*WHAT YOU ARE ASKED TO DO*. Check every line of the entries for the string "Kazal" and return the ones that contain it.

*TASK MATERIAL*.
┏━━

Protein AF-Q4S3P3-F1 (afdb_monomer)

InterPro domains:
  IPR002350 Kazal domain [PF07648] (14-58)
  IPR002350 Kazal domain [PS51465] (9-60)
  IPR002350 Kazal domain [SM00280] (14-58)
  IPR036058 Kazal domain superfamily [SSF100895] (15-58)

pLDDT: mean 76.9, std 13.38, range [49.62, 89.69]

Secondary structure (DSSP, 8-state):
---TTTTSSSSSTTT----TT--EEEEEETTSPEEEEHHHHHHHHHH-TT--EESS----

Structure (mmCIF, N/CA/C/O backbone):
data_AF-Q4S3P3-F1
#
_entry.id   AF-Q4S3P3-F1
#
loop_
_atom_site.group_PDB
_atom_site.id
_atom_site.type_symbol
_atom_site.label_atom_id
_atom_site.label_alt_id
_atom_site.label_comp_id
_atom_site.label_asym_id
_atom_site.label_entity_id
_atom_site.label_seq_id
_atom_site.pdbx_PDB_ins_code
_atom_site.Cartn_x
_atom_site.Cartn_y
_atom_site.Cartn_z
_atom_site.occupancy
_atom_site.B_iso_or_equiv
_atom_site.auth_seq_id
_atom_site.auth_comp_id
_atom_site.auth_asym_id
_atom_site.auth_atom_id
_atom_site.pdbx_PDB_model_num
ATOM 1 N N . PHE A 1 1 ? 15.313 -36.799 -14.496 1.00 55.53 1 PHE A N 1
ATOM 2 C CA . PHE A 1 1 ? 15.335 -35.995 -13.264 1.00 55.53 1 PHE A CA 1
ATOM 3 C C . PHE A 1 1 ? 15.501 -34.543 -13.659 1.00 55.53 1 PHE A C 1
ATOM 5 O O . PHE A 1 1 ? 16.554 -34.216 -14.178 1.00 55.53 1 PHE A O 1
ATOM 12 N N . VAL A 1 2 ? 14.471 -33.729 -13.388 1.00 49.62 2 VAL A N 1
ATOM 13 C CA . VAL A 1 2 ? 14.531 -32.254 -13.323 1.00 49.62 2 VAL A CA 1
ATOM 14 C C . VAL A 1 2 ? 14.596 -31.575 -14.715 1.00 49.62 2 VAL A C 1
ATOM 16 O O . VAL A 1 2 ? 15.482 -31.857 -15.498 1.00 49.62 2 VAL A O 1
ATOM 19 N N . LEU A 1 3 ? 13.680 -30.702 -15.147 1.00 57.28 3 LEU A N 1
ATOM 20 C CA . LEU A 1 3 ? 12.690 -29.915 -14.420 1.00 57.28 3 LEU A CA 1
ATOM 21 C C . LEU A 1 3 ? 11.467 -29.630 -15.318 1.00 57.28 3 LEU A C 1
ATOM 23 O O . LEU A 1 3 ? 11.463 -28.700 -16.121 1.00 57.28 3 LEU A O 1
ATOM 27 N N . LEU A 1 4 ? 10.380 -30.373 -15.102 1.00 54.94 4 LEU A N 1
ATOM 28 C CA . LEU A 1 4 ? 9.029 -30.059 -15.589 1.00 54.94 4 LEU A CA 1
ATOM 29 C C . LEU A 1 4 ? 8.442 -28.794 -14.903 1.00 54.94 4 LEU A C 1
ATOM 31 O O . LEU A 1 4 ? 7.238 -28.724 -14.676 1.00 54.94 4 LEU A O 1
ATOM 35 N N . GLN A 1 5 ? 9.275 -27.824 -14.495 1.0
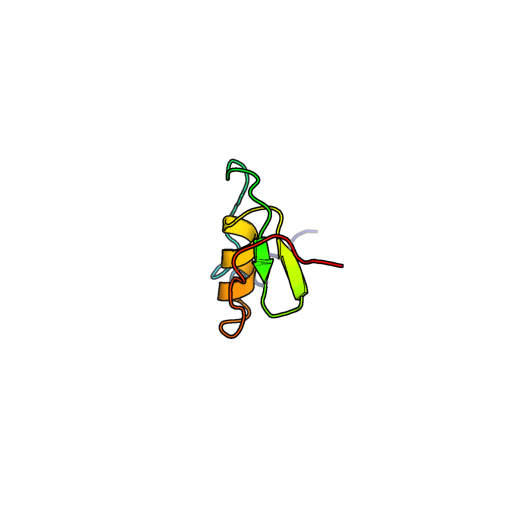0 57.81 5 GLN A N 1
ATOM 36 C CA . GLN A 1 5 ? 8.847 -26.639 -13.728 1.00 57.81 5 GLN A CA 1
ATOM 37 C C . GLN A 1 5 ? 9.185 -25.286 -14.365 1.00 57.81 5 GLN A C 1
ATOM 39 O O . GLN A 1 5 ? 8.736 -24.268 -13.850 1.00 57.81 5 GLN A O 1
ATOM 44 N N . PHE A 1 6 ? 9.908 -25.224 -15.488 1.00 59.00 6 PHE A N 1
ATOM 45 C CA . PHE A 1 6 ? 10.360 -23.924 -16.012 1.00 59.00 6 PHE A CA 1
ATOM 46 C C . PHE A 1 6 ? 9.347 -23.135 -16.864 1.00 59.00 6 PHE A C 1
ATOM 48 O O . PHE A 1 6 ? 9.603 -21.973 -17.145 1.00 59.00 6 P
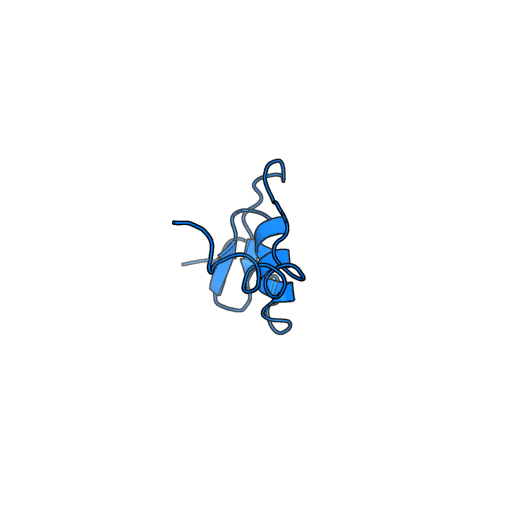HE A O 1
ATOM 55 N N . LEU A 1 7 ? 8.176 -23.680 -17.219 1.00 52.50 7 LEU A N 1
ATOM 56 C CA . LEU A 1 7 ? 7.132 -22.934 -17.960 1.00 52.50 7 LEU A CA 1
ATOM 57 C C . LEU A 1 7 ? 5.863 -22.653 -17.135 1.00 52.50 7 LEU A C 1
ATOM 59 O O . LEU A 1 7 ? 4.786 -22.442 -17.684 1.00 52.50 7 LEU A O 1
ATOM 63 N N . ARG A 1 8 ? 5.977 -22.626 -15.801 1.00 55.72 8 ARG A N 1
ATOM 64 C CA . ARG A 1 8 ? 4.941 -22.063 -14.909 1.00 55.72 8 ARG A CA 1
ATOM 65 C C . ARG A 1 8 ? 5.472 -20.941 -14.006 1.00 55.72 8 ARG A C 1
ATOM 67 O O . ARG A 1 8 ? 4.883 -20.662 -12.971 1.00 55.72 8 ARG A O 1
ATOM 74 N N . VAL A 1 9 ? 6.578 -20.298 -14.387 1.00 55.38 9 VAL A N 1
ATOM 75 C CA . VAL A 1 9 ? 7.206 -19.196 -13.628 1.00 55.38 9 VAL A CA 1
ATOM 76 C C . VAL A 1 9 ? 7.392 -17.968 -14.524 1.00 55.38 9 VAL A C 1
ATOM 78 O O . VAL A 1 9 ? 8.445 -17.350 -14.535 1.00 55.38 9 VAL A O 1
ATOM 81 N N . ASP A 1 10 ? 6.403 -17.619 -15.343 1.00 52.06 10 ASP A N 1
ATOM 82 C CA . ASP A 1 10 ? 6.469 -16.334 -16.065 1.00 52.06 10 ASP A CA 1
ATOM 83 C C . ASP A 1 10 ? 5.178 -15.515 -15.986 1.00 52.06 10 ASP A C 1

┗━━

*FINAL ANSWER*.
  IPR002350 Kazal domain [PF07648] (14-58)
  IPR002350 Kazal domain [PS51465] (9-60)
  IPR002350 Kazal domain [SM00280] (14-58)
  IPR036058 Kazal domain superfamily [SSF100895] (15-58)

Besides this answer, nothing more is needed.